[Start of Attachment]
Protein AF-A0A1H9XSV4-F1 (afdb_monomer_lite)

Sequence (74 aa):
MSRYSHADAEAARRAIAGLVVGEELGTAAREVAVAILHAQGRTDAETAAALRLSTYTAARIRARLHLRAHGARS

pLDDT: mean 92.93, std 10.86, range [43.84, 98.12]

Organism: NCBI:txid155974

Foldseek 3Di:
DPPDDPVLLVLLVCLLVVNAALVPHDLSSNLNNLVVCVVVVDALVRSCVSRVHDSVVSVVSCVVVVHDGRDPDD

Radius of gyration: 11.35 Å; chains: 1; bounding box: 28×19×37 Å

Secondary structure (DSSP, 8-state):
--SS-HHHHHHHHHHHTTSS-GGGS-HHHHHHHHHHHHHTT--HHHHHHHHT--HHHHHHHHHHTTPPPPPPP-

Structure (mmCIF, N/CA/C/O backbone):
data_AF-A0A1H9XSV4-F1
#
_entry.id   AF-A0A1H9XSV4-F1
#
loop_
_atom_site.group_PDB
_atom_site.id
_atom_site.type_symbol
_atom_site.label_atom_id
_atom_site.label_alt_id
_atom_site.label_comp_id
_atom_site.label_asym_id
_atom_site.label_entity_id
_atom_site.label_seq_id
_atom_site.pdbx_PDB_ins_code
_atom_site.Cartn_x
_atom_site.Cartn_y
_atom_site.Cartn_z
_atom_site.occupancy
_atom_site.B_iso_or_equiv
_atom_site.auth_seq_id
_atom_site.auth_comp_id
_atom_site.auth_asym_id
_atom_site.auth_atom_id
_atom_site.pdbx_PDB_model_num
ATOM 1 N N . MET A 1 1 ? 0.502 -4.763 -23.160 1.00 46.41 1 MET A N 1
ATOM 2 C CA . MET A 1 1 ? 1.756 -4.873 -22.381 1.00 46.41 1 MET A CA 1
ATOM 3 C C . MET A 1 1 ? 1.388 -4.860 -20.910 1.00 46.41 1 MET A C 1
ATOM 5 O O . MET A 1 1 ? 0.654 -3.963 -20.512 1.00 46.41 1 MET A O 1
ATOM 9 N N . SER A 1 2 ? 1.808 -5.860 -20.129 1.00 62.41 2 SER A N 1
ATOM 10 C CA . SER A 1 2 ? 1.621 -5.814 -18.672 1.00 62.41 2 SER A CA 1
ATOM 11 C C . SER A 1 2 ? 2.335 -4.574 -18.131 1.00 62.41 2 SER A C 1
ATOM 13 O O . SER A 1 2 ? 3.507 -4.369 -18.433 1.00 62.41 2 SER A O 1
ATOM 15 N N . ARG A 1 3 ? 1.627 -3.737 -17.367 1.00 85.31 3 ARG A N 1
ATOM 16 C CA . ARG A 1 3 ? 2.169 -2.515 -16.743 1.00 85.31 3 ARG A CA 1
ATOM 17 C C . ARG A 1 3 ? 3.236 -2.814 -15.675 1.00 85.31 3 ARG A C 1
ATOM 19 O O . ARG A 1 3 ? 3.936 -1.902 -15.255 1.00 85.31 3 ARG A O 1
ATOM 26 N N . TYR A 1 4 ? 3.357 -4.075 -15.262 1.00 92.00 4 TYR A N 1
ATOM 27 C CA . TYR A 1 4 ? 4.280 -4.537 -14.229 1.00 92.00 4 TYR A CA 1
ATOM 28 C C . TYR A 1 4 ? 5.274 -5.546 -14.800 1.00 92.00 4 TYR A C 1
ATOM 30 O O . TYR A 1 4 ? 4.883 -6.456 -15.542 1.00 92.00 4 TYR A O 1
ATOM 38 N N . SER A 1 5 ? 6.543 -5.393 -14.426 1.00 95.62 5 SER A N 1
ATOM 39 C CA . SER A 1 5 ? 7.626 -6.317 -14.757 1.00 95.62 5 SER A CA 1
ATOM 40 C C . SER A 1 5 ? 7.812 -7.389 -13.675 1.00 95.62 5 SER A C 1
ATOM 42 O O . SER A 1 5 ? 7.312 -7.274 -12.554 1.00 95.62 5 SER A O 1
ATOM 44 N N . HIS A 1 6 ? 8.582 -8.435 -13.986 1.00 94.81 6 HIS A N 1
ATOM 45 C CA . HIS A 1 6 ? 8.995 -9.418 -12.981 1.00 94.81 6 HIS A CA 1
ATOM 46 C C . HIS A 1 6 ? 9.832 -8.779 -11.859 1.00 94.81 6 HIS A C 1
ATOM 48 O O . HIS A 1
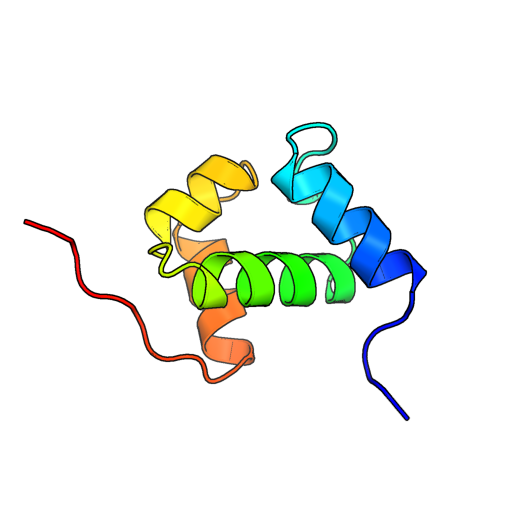 6 ? 9.681 -9.145 -10.696 1.00 94.81 6 HIS A O 1
ATOM 54 N N . ALA A 1 7 ? 10.660 -7.784 -12.194 1.00 95.88 7 ALA A N 1
ATOM 55 C CA . ALA A 1 7 ? 11.457 -7.049 -11.218 1.00 95.88 7 ALA A CA 1
ATOM 56 C C . ALA A 1 7 ? 10.574 -6.278 -10.221 1.00 95.88 7 ALA A C 1
ATOM 58 O O . ALA A 1 7 ? 10.863 -6.281 -9.026 1.00 95.88 7 ALA A O 1
ATOM 59 N N . ASP A 1 8 ? 9.462 -5.691 -10.682 1.00 96.69 8 ASP A N 1
ATOM 60 C CA . ASP A 1 8 ? 8.497 -5.019 -9.801 1.00 96.69 8 ASP A CA 1
ATOM 61 C C . ASP A 1 8 ? 7.844 -6.002 -8.826 1.00 96.69 8 ASP A C 1
ATOM 63 O O . ASP A 1 8 ? 7.690 -5.700 -7.642 1.00 96.69 8 ASP A O 1
ATOM 67 N N . ALA A 1 9 ? 7.484 -7.193 -9.316 1.00 96.12 9 ALA A N 1
ATOM 68 C CA . ALA A 1 9 ? 6.909 -8.247 -8.487 1.00 96.12 9 ALA A CA 1
ATOM 69 C C . ALA A 1 9 ? 7.901 -8.748 -7.429 1.00 96.12 9 ALA A C 1
ATOM 71 O O . ALA A 1 9 ? 7.518 -8.966 -6.280 1.00 96.12 9 ALA A O 1
ATOM 72 N N . GLU A 1 10 ? 9.173 -8.897 -7.790 1.00 97.25 10 GLU A N 1
ATOM 73 C CA . GLU A 1 10 ? 10.204 -9.340 -6.856 1.00 97.25 10 GLU A CA 1
ATOM 74 C C . GLU A 1 10 ? 10.519 -8.279 -5.795 1.00 97.25 10 GLU A C 1
ATOM 76 O O . GLU A 1 10 ? 10.562 -8.578 -4.600 1.00 97.25 10 GLU A O 1
ATOM 81 N N . ALA A 1 11 ? 10.644 -7.015 -6.201 1.00 97.00 11 ALA A N 1
ATOM 82 C CA . ALA A 1 11 ? 10.818 -5.907 -5.269 1.00 97.00 11 ALA A CA 1
ATOM 83 C C . ALA A 1 11 ? 9.635 -5.807 -4.287 1.00 97.00 11 ALA A C 1
ATOM 85 O O . ALA A 1 11 ? 9.840 -5.682 -3.078 1.00 97.00 11 ALA A O 1
ATOM 86 N N . ALA A 1 12 ? 8.400 -5.956 -4.781 1.00 97.31 12 ALA A N 1
ATOM 87 C CA . ALA A 1 12 ? 7.203 -5.992 -3.946 1.00 97.31 12 ALA A CA 1
ATOM 88 C C . ALA A 1 12 ? 7.243 -7.127 -2.908 1.00 97.31 12 ALA A C 1
ATOM 90 O O . ALA A 1 12 ? 6.947 -6.893 -1.736 1.00 97.31 12 ALA A O 1
ATOM 91 N N . ARG A 1 13 ? 7.649 -8.343 -3.300 1.00 97.38 13 ARG A N 1
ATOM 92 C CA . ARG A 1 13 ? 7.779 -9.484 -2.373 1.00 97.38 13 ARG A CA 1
[End of Attachment]
Copy out all the data without changing anything, and drop the pictures.

> **THE ANSWER**:
Protein AF-A0A1H9XSV4-F1 (afdb_monomer_lite)

Sequence (74 aa):
MSRYSHADAEAARRAIAGLVVGEELGTAAREVAVAILHAQGRTDAETAAALRLSTYTAARIRARLHLRAHGARS

pLDDT: mean 92.93, std 10.86, range [43.84, 98.12]

Organism: NCBI:txid155974

Foldseek 3Di:
DPPDDPVLLVLLVCLLVVNAALVPHDLSSNLNNLVVCVVVVDALVRSCVSRVHDSVVSVVSCVVVVHDGRDPDD

Radius of gyration: 11.35 Å; chains: 1; bounding box: 28×19×37 Å

Secondary structure (DSSP, 8-state):
--SS-HHHHHHHHHHHTTSS-GGGS-HHHHHHHHHHHHHTT--HHHHHHHHT--HHHHHHHHHHTTPPPPPPP-

Structure (mmCIF, N/CA/C/O backbone):
data_AF-A0A1H9XSV4-F1
#
_entry.id   AF-A0A1H9XSV4-F1
#
loop_
_atom_site.group_PDB
_atom_site.id
_atom_site.type_symbol
_atom_site.label_atom_id
_atom_site.label_alt_id
_atom_site.label_comp_id
_atom_site.label_asym_id
_atom_site.label_entity_id
_atom_site.label_seq_id
_atom_site.pdbx_PDB_ins_code
_atom_site.Cartn_x
_atom_site.Cartn_y
_atom_site.Cartn_z
_atom_site.occupancy
_atom_site.B_iso_or_equiv
_atom_site.auth_seq_id
_atom_site.auth_comp_id
_atom_site.auth_asym_id
_atom_site.auth_atom_id
_atom_site.pdbx_PDB_model_num
ATOM 1 N N . MET A 1 1 ? 0.502 -4.763 -23.160 1.00 46.41 1 MET A N 1
ATOM 2 C CA . MET A 1 1 ? 1.756 -4.873 -22.381 1.00 46.41 1 MET A CA 1
ATOM 3 C C . MET A 1 1 ? 1.388 -4.860 -20.910 1.00 46.41 1 MET A C 1
ATOM 5 O O . MET A 1 1 ? 0.654 -3.963 -20.512 1.00 46.41 1 MET A O 1
ATOM 9 N N . SER A 1 2 ? 1.808 -5.860 -20.129 1.00 62.41 2 SER A N 1
ATOM 10 C CA . SER A 1 2 ? 1.621 -5.814 -18.672 1.00 62.41 2 SER A CA 1
ATOM 11 C C . SER A 1 2 ? 2.335 -4.574 -18.131 1.00 62.41 2 SER A C 1
ATOM 13 O O . SER A 1 2 ? 3.507 -4.369 -18.433 1.00 62.41 2 SER A O 1
ATOM 15 N N . ARG A 1 3 ? 1.627 -3.737 -17.367 1.00 85.31 3 ARG A N 1
ATOM 16 C CA . ARG A 1 3 ? 2.169 -2.515 -16.743 1.00 85.31 3 ARG A CA 1
ATOM 17 C C . ARG A 1 3 ? 3.236 -2.814 -15.675 1.00 85.31 3 ARG A C 1
ATOM 19 O O . ARG A 1 3 ? 3.936 -1.902 -15.255 1.00 85.31 3 ARG A O 1
ATOM 26 N N . TYR A 1 4 ? 3.357 -4.075 -15.262 1.00 92.00 4 TYR A N 1
ATOM 27 C CA . TYR A 1 4 ? 4.280 -4.537 -14.229 1.00 92.00 4 TYR A CA 1
ATOM 28 C C . TYR A 1 4 ? 5.274 -5.546 -14.800 1.00 92.00 4 TYR A C 1
ATOM 30 O O . TYR A 1 4 ? 4.883 -6.456 -15.542 1.00 92.00 4 TYR A O 1
ATOM 38 N N . SER A 1 5 ? 6.543 -5.393 -14.426 1.00 95.62 5 SER A N 1
ATOM 39 C CA . SER A 1 5 ? 7.626 -6.317 -14.757 1.00 95.62 5 SER A CA 1
ATOM 40 C C . SER A 1 5 ? 7.812 -7.389 -13.675 1.00 95.62 5 SER A C 1
ATOM 42 O O . SER A 1 5 ? 7.312 -7.274 -12.554 1.00 95.62 5 SER A O 1
ATOM 44 N N . HIS A 1 6 ? 8.582 -8.435 -13.986 1.00 94.81 6 HIS A N 1
ATOM 45 C CA . HIS A 1 6 ? 8.995 -9.418 -12.981 1.00 94.81 6 HIS A CA 1
ATOM 46 C C . HIS A 1 6 ? 9.832 -8.779 -11.859 1.00 94.81 6 HIS A C 1
ATOM 48 O O . HIS A 1
 6 ? 9.681 -9.145 -10.696 1.00 94.81 6 HIS A O 1
ATOM 54 N N . ALA A 1 7 ? 10.660 -7.784 -12.194 1.00 95.88 7 ALA A N 1
ATOM 55 C CA . ALA A 1 7 ? 11.457 -7.049 -11.218 1.00 95.88 7 ALA A CA 1
ATOM 56 C C . ALA A 1 7 ? 10.574 -6.278 -10.221 1.00 95.88 7 ALA A C 1
ATOM 58 O O . ALA A 1 7 ? 10.863 -6.281 -9.026 1.00 95.88 7 ALA A O 1
ATOM 59 N N . ASP A 1 8 ? 9.462 -5.691 -10.682 1.00 96.69 8 ASP A N 1
ATOM 60 C CA . ASP A 1 8 ? 8.497 -5.019 -9.801 1.00 96.69 8 ASP A CA 1
ATOM 61 C C . ASP A 1 8 ? 7.844 -6.002 -8.826 1.00 96.69 8 ASP A C 1
ATOM 63 O O . ASP A 1 8 ? 7.690 -5.700 -7.642 1.00 96.69 8 ASP A O 1
ATOM 67 N N . ALA A 1 9 ? 7.484 -7.193 -9.316 1.00 96.12 9 ALA A N 1
ATOM 68 C CA . ALA A 1 9 ? 6.909 -8.247 -8.487 1.00 96.12 9 ALA A CA 1
ATOM 69 C C . ALA A 1 9 ? 7.901 -8.748 -7.429 1.00 96.12 9 ALA A C 1
ATOM 71 O O . ALA A 1 9 ? 7.518 -8.966 -6.280 1.00 96.12 9 ALA A O 1
ATOM 72 N N . GLU A 1 10 ? 9.173 -8.897 -7.790 1.00 97.25 10 GLU A N 1
ATOM 73 C CA . GLU A 1 10 ? 10.204 -9.340 -6.856 1.00 97.25 10 GLU A CA 1
ATOM 74 C C . GLU A 1 10 ? 10.519 -8.279 -5.795 1.00 97.25 10 GLU A C 1
ATOM 76 O O . GLU A 1 10 ? 10.562 -8.578 -4.600 1.00 97.25 10 GLU A O 1
ATOM 81 N N . ALA A 1 11 ? 10.644 -7.015 -6.201 1.00 97.00 11 ALA A N 1
ATOM 82 C CA . ALA A 1 11 ? 10.818 -5.907 -5.269 1.00 97.00 11 ALA A CA 1
ATOM 83 C C . ALA A 1 11 ? 9.635 -5.807 -4.287 1.00 97.00 11 ALA A C 1
ATOM 85 O O . ALA A 1 11 ? 9.840 -5.682 -3.078 1.00 97.00 11 ALA A O 1
ATOM 86 N N . ALA A 1 12 ? 8.400 -5.956 -4.781 1.00 97.31 12 ALA A N 1
ATOM 87 C CA . ALA A 1 12 ? 7.203 -5.992 -3.946 1.00 97.31 12 ALA A CA 1
ATOM 88 C C . ALA A 1 12 ? 7.243 -7.127 -2.908 1.00 97.31 12 ALA A C 1
ATOM 90 O O . ALA A 1 12 ? 6.947 -6.893 -1.736 1.00 97.31 12 ALA A O 1
ATOM 91 N N . ARG A 1 13 ? 7.649 -8.343 -3.300 1.00 97.38 13 ARG A N 1
ATOM 92 C CA . ARG A 1 13 ? 7.779 -9.484 -2.373 1.00 97.38 13 ARG A CA 1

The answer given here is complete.